Picture: THINKSTOCK
Picture: THINKSTOCK

USING the systems available today to process the data that will be generated by the Square Kilometre Array (SKA), it will take the equivalent of two nuclear power stations — about seven gigawatts a year — to power it, says Ton Engbersen, DOME project leader at IBM Research.

South Africa — through SKA SA, which is a business component of the National Research Foundation — this week joined Dutch radio astronomy institute Astron and IBM in the €34m DOME project, which aims to create an IT road map for the SKA.

The SKA will be the world’s largest radio telescope, using thousands of antennae to receive signals from the depths of space.

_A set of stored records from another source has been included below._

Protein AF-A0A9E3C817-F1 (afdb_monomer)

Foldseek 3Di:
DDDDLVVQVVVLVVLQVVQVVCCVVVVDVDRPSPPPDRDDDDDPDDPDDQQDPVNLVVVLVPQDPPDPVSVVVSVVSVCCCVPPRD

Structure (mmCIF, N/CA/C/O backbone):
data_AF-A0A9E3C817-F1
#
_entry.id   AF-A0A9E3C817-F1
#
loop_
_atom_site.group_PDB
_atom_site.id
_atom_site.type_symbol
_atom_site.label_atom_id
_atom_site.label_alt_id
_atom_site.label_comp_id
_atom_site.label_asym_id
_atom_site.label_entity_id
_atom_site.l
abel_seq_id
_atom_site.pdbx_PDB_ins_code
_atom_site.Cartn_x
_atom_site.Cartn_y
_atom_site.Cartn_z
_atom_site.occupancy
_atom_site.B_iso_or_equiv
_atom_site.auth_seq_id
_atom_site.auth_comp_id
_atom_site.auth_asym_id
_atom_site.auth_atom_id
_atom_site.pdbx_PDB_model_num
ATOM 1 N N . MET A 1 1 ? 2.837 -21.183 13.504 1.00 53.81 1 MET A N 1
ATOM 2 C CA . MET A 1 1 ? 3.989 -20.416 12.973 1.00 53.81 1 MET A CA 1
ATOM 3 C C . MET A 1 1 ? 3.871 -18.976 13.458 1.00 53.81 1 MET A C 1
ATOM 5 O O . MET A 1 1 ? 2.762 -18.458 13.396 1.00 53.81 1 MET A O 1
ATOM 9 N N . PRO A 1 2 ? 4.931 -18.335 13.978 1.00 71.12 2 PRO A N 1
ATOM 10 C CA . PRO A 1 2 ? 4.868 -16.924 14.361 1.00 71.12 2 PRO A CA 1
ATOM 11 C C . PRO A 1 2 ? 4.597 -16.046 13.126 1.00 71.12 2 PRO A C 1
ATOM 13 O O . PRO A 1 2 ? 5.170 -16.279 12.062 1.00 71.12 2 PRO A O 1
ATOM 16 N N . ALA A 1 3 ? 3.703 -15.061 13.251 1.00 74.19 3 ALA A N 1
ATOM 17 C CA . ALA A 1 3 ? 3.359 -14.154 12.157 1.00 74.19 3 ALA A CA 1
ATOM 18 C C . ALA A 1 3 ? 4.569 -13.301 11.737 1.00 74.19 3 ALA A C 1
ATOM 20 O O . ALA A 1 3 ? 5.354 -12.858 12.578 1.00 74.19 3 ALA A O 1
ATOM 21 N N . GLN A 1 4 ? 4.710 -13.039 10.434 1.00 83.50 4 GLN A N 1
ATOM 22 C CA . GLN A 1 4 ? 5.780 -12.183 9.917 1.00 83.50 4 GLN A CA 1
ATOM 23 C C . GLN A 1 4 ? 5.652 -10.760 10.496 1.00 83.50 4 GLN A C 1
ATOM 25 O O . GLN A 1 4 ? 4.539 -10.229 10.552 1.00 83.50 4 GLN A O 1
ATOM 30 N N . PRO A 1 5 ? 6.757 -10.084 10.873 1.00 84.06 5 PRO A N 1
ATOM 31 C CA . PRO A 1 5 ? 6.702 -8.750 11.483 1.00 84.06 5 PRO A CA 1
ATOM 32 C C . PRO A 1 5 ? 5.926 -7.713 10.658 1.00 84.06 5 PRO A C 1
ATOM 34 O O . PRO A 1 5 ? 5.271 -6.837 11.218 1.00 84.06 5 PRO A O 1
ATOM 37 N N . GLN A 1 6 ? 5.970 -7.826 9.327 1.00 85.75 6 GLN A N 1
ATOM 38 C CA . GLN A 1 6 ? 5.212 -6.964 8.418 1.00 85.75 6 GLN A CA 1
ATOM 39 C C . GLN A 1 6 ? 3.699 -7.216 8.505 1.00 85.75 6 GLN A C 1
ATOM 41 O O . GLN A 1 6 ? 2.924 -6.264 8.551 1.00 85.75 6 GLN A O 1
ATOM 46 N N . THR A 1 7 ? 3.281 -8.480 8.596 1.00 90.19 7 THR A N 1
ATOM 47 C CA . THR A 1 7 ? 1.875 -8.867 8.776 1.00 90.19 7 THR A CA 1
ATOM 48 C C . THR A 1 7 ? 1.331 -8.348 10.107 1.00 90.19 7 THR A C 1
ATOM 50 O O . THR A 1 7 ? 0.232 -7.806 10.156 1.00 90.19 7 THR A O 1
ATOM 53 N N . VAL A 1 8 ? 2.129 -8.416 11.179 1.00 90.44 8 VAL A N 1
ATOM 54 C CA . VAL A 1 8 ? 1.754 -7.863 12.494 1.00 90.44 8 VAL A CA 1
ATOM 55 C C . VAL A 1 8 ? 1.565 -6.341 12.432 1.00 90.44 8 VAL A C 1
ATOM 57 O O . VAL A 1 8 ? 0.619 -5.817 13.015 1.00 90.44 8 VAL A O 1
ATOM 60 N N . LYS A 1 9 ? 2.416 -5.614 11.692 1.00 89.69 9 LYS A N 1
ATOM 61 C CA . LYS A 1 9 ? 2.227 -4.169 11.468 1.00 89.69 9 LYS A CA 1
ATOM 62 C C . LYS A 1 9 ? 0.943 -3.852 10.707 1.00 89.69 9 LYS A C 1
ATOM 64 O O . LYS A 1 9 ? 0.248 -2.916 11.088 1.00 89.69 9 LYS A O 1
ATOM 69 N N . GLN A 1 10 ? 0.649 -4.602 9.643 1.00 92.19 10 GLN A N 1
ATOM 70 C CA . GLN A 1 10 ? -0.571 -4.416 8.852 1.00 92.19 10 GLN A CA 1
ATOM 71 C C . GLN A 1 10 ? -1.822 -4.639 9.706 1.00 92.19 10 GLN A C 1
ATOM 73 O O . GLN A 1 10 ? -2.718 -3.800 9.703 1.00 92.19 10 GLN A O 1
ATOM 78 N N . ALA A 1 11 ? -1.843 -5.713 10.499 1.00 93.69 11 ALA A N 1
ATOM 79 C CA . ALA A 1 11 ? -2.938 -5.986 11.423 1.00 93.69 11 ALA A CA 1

"The SKA generates so much data, in the order of 14 exabytes (equivalent to 14-billion 1GB iPods) per day," says Dr Engbersen. "We need to focus on building an efficient computer system behind this so we can deal with this amount of data, without using power that no one can afford."

According to IBM, the four-year partnership would "research extremely fast, but low-power exa-scale computer systems aimed at developing advanced technologies for handling the massive amounts of data … produced by the SKA".

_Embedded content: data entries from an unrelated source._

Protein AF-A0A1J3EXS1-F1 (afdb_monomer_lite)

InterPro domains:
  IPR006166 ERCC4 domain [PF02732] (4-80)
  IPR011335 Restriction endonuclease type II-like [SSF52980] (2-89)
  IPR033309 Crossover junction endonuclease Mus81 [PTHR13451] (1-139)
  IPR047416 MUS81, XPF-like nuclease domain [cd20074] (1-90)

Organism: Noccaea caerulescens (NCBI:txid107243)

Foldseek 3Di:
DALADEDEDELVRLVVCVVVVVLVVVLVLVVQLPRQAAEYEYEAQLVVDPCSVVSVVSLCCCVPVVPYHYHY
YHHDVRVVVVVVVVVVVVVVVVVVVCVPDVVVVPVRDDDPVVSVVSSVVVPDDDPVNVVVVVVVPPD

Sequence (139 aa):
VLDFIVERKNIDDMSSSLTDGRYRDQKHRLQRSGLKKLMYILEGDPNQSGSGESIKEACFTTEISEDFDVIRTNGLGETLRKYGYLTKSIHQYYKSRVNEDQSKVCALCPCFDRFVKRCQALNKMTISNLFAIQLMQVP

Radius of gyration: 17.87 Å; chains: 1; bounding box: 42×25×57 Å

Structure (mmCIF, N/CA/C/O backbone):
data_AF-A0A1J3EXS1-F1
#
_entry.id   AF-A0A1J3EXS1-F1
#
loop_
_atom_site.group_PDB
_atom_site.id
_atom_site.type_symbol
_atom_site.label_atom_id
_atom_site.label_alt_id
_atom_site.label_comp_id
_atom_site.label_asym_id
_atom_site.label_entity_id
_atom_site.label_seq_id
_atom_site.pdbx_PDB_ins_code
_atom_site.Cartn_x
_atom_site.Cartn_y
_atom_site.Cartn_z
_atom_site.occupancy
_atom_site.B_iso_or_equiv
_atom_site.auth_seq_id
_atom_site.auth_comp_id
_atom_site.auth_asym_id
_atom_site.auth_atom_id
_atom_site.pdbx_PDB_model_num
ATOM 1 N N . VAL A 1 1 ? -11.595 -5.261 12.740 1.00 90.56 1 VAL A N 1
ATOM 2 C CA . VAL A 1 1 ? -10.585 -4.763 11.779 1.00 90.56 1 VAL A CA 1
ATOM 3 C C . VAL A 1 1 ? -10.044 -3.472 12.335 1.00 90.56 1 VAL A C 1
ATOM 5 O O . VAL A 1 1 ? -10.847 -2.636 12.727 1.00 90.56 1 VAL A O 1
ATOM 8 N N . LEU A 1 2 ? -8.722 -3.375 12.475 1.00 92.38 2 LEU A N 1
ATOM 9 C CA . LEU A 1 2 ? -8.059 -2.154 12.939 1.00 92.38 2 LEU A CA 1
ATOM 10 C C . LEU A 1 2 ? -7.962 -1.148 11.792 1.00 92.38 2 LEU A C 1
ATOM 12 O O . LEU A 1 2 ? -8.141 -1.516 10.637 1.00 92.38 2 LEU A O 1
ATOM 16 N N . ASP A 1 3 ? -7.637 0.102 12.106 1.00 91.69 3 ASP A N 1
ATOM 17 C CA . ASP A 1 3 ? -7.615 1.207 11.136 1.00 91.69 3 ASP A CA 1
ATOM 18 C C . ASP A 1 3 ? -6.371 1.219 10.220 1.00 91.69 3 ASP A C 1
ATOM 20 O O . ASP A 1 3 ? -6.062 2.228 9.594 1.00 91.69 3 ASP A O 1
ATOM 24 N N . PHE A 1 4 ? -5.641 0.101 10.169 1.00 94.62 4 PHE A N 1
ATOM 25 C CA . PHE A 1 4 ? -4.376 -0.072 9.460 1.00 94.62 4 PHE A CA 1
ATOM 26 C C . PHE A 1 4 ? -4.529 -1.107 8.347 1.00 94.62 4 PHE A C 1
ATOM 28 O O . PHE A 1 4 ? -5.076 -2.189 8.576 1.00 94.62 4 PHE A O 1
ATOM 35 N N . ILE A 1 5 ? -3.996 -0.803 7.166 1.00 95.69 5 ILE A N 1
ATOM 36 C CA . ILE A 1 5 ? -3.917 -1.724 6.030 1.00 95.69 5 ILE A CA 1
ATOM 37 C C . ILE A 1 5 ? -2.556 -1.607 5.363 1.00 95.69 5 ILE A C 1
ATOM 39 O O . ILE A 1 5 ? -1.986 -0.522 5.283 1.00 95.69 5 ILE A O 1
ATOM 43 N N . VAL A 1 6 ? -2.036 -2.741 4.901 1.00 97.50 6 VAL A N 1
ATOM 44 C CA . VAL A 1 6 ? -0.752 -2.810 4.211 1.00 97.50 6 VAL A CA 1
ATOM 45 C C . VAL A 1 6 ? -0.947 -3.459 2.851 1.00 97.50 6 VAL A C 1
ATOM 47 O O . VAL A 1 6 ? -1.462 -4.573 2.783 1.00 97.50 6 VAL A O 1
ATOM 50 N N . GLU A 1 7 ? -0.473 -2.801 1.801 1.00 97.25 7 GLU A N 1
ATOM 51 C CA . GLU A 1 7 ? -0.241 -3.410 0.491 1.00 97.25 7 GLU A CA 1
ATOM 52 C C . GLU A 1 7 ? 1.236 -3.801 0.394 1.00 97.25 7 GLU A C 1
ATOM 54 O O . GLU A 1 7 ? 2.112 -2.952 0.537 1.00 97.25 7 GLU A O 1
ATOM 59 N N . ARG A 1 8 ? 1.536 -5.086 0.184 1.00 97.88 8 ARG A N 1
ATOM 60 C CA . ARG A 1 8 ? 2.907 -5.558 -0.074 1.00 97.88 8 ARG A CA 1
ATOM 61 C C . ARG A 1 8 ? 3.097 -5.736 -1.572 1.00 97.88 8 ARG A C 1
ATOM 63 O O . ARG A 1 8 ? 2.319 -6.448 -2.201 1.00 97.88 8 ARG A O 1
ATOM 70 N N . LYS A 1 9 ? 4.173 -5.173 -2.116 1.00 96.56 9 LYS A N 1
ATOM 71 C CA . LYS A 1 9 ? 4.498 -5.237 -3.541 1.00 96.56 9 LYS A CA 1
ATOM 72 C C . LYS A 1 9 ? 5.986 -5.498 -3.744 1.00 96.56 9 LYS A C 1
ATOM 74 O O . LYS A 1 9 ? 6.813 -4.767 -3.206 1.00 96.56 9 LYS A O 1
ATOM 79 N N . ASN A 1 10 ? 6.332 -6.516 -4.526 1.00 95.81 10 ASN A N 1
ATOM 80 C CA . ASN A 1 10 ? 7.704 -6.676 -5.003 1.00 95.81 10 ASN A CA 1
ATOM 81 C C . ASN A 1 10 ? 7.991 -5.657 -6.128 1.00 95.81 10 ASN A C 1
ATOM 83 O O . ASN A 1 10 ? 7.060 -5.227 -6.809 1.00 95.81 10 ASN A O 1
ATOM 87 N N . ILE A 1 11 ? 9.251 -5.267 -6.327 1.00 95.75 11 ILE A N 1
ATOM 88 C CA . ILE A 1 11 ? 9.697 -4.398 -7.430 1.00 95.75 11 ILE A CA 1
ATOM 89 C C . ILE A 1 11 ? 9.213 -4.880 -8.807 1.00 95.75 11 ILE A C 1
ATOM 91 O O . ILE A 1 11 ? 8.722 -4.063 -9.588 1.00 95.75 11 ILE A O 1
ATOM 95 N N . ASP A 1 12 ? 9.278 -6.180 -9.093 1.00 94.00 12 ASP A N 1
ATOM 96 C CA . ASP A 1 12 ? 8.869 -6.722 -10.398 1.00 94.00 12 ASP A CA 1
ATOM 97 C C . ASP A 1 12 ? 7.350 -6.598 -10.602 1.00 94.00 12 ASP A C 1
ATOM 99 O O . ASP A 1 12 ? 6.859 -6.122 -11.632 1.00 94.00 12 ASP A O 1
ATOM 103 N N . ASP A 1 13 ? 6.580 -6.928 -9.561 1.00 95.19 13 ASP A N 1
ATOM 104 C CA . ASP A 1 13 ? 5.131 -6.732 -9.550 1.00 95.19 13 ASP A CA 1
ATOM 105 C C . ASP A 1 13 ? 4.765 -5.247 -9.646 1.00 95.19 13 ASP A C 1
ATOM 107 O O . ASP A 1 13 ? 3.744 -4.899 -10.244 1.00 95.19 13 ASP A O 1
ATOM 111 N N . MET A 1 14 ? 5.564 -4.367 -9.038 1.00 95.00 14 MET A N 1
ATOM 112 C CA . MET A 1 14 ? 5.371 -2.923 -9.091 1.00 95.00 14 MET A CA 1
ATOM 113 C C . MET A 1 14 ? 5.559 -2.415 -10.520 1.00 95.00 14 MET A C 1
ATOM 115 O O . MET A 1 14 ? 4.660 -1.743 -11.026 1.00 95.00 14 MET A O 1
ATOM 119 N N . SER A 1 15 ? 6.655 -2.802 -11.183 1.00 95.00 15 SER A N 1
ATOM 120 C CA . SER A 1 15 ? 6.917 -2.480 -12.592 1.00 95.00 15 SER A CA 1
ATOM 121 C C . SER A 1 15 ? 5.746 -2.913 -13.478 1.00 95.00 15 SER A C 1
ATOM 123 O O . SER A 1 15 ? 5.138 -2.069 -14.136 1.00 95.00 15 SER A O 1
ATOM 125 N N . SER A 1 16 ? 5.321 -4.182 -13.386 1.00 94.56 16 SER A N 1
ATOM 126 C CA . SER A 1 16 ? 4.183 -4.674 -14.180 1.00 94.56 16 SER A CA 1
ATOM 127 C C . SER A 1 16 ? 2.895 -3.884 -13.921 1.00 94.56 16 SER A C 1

The South African component will focus on visualisation, desert-proof technology and software analytics.

Dr Engbersen explains: "Visualisation (is) how to deal with this data so astronomers can make sense of it." The large quantities of data will be processed, analysed and converted into images, which are easier for astronomers to understand, rather than an amorphous series of numbers.

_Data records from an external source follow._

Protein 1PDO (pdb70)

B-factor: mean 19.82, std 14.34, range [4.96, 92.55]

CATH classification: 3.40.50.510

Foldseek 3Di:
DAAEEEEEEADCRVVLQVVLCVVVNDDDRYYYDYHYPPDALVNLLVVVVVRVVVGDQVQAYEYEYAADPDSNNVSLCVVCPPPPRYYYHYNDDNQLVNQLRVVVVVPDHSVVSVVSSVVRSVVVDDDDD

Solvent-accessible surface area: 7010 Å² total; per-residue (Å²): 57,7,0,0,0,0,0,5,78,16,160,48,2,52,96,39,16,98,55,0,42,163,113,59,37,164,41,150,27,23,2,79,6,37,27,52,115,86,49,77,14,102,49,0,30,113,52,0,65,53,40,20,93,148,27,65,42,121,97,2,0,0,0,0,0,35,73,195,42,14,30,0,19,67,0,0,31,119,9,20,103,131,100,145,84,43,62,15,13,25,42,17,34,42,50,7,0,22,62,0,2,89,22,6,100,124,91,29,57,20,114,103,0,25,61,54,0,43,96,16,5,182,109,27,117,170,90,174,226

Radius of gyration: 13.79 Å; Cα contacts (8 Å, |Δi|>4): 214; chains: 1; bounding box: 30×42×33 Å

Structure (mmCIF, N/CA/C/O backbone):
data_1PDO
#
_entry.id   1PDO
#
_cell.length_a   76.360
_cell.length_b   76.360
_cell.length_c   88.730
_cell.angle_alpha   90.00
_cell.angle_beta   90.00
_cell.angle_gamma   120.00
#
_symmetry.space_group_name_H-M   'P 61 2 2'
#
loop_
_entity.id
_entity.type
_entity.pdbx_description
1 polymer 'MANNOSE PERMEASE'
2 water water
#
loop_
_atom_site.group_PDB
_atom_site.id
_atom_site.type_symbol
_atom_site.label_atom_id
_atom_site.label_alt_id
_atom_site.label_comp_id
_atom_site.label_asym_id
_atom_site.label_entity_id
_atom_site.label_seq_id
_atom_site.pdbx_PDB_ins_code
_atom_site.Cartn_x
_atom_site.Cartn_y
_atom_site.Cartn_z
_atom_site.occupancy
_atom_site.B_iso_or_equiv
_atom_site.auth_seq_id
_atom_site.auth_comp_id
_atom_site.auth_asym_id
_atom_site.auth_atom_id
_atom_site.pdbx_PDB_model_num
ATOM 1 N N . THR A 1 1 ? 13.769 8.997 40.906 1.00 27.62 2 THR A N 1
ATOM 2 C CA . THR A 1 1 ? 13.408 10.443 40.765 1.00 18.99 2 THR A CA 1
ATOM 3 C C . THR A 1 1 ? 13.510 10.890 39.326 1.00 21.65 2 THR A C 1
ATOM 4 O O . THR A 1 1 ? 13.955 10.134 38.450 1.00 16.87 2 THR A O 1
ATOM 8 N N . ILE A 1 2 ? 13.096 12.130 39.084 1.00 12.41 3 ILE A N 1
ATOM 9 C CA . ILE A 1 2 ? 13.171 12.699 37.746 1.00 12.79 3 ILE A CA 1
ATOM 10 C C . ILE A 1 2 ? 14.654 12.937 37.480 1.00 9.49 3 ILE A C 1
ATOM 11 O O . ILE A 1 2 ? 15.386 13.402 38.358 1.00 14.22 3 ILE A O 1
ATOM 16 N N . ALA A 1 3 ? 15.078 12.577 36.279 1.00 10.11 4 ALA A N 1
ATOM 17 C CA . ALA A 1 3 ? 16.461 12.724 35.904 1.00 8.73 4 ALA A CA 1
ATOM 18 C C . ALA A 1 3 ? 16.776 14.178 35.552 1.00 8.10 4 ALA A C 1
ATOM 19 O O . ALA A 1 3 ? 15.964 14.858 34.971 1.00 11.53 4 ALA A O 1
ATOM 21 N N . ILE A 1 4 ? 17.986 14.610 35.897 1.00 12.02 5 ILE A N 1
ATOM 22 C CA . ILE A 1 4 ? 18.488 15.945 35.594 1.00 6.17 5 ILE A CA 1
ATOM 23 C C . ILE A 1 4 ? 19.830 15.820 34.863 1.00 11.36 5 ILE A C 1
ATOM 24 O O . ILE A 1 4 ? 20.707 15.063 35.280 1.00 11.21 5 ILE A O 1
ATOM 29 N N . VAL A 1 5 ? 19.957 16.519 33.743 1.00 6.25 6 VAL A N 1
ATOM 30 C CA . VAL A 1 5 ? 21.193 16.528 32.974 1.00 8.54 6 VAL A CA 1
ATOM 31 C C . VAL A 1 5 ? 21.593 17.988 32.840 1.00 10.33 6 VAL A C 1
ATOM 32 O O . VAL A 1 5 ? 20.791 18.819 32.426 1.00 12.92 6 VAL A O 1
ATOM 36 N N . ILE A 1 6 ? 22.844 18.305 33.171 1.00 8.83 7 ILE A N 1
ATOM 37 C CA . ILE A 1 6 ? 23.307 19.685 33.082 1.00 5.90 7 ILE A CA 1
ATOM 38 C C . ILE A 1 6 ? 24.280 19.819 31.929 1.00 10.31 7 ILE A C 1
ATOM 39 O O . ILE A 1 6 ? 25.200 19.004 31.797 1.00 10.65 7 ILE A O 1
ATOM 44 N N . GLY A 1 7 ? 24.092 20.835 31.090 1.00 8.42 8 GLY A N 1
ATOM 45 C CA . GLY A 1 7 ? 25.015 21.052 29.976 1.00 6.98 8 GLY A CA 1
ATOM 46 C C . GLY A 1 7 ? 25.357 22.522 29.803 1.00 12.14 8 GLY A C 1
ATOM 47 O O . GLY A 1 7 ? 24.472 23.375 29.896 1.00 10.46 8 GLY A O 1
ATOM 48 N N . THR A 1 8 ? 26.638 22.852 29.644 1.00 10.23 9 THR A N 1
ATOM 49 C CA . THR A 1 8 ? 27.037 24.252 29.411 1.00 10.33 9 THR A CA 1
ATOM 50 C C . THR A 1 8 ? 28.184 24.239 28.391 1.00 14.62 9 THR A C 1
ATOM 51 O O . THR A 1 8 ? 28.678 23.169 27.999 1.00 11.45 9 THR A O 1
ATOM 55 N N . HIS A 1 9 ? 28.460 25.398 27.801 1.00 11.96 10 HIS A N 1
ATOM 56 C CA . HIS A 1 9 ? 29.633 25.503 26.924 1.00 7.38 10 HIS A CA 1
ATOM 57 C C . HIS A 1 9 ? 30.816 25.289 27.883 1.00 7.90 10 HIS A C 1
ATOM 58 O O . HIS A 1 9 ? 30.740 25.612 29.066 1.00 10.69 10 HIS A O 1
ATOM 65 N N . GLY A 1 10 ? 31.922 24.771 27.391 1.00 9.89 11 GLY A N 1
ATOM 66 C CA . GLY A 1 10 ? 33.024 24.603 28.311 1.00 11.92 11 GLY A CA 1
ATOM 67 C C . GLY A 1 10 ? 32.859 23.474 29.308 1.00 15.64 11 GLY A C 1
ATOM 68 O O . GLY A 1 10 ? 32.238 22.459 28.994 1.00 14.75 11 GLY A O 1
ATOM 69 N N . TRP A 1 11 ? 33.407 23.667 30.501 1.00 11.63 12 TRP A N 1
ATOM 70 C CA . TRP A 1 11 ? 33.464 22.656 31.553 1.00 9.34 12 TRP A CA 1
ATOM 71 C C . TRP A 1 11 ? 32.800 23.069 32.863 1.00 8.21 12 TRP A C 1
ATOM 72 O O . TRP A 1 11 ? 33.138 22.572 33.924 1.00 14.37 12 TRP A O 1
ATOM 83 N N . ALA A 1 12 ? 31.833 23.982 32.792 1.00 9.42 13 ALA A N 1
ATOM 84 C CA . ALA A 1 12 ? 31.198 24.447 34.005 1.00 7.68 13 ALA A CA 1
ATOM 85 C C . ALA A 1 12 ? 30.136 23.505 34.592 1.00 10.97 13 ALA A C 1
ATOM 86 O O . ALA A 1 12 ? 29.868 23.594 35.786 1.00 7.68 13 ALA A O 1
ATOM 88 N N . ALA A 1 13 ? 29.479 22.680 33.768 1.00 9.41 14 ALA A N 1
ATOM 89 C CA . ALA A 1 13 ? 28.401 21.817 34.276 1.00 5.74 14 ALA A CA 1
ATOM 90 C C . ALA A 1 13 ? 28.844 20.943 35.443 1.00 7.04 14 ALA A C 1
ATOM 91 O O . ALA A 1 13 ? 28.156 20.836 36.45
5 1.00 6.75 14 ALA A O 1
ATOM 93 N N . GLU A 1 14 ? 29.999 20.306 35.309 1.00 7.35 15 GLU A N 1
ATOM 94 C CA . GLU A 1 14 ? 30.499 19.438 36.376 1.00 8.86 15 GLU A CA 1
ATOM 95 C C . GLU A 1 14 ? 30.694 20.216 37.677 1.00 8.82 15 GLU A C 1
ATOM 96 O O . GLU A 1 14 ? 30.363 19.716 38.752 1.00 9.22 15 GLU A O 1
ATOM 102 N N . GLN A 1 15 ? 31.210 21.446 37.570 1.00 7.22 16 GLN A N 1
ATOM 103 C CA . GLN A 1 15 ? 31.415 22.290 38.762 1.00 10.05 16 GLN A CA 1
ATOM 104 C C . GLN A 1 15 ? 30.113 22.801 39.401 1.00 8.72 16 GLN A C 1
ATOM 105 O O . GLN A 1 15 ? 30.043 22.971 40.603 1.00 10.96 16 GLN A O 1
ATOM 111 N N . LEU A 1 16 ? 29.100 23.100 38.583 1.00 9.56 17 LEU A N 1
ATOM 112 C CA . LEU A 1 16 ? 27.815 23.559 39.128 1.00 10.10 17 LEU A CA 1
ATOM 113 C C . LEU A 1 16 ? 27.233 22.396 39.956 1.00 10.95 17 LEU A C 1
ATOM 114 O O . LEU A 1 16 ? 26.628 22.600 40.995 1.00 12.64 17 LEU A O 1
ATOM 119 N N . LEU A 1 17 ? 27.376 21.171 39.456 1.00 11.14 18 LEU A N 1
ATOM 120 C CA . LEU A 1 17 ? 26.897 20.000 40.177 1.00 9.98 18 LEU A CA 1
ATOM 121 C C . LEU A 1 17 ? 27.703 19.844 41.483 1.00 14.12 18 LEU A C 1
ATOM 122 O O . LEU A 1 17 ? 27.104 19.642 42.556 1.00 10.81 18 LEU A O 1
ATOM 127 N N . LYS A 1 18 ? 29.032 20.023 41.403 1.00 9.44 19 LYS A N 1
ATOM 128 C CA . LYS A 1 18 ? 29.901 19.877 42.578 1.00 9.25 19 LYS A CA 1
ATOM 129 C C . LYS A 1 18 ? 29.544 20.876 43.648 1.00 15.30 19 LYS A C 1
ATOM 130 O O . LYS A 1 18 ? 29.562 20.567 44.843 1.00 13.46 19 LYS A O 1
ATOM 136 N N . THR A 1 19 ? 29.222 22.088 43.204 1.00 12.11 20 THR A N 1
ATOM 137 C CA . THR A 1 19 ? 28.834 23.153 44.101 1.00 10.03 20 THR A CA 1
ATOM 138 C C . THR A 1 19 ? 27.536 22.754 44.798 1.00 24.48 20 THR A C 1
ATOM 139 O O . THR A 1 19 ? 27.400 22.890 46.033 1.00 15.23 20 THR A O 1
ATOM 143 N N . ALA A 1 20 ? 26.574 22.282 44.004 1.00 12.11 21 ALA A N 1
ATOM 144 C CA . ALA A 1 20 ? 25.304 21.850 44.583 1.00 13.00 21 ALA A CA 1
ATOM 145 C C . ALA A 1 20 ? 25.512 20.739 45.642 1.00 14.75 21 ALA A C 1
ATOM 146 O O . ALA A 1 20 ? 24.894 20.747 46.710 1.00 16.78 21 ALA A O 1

Western Australia and South Africa’s Karoo, where the SKA will be built, are "extreme" environments, and the microservers used to process the data will need to withstand these conditions, IBM says, noting that they have to be "desert proof".

In terms of software analytics, South Africa’s MeerKAT, a 64-dish SKA precursor, will be "used for the testing and development of a sophisticated software programme", IBM says.

Dr Engbersen is more specific, saying the research will try to develop "software that can automatically make its own decisions about what data are important and not important".

However, the research will not only benefit radio astronomy, says DOME SA technical co-ordinator Simon Ratcliffe. "This project lays the foundation to help the scientific community solve other data challenges such as climate change, genetic information and personal medical data."

SKA South Africa director Bernie Fanaroff has previously said that the SKA will help position South Africa so that it will have the skills and expertise to play a role in the developing field. "I’m trying to get big data started in this country," he said. "It is one of the major spin-offs of the SKA, which will set the foundations for a big data."

Says IBM: "Every day, we create 2.5-quintillion bytes of data — so much that 90% of the data in the world today has been created in the past two years alone.

"This data comes from everywhere: sensors used to gather climate information, posts to social media sites, digital pictures and videos, purchase transaction records, and cellphone GPS signals, to name a few. This data is big data."

And the volume of data is expected to keep increasing, say experts.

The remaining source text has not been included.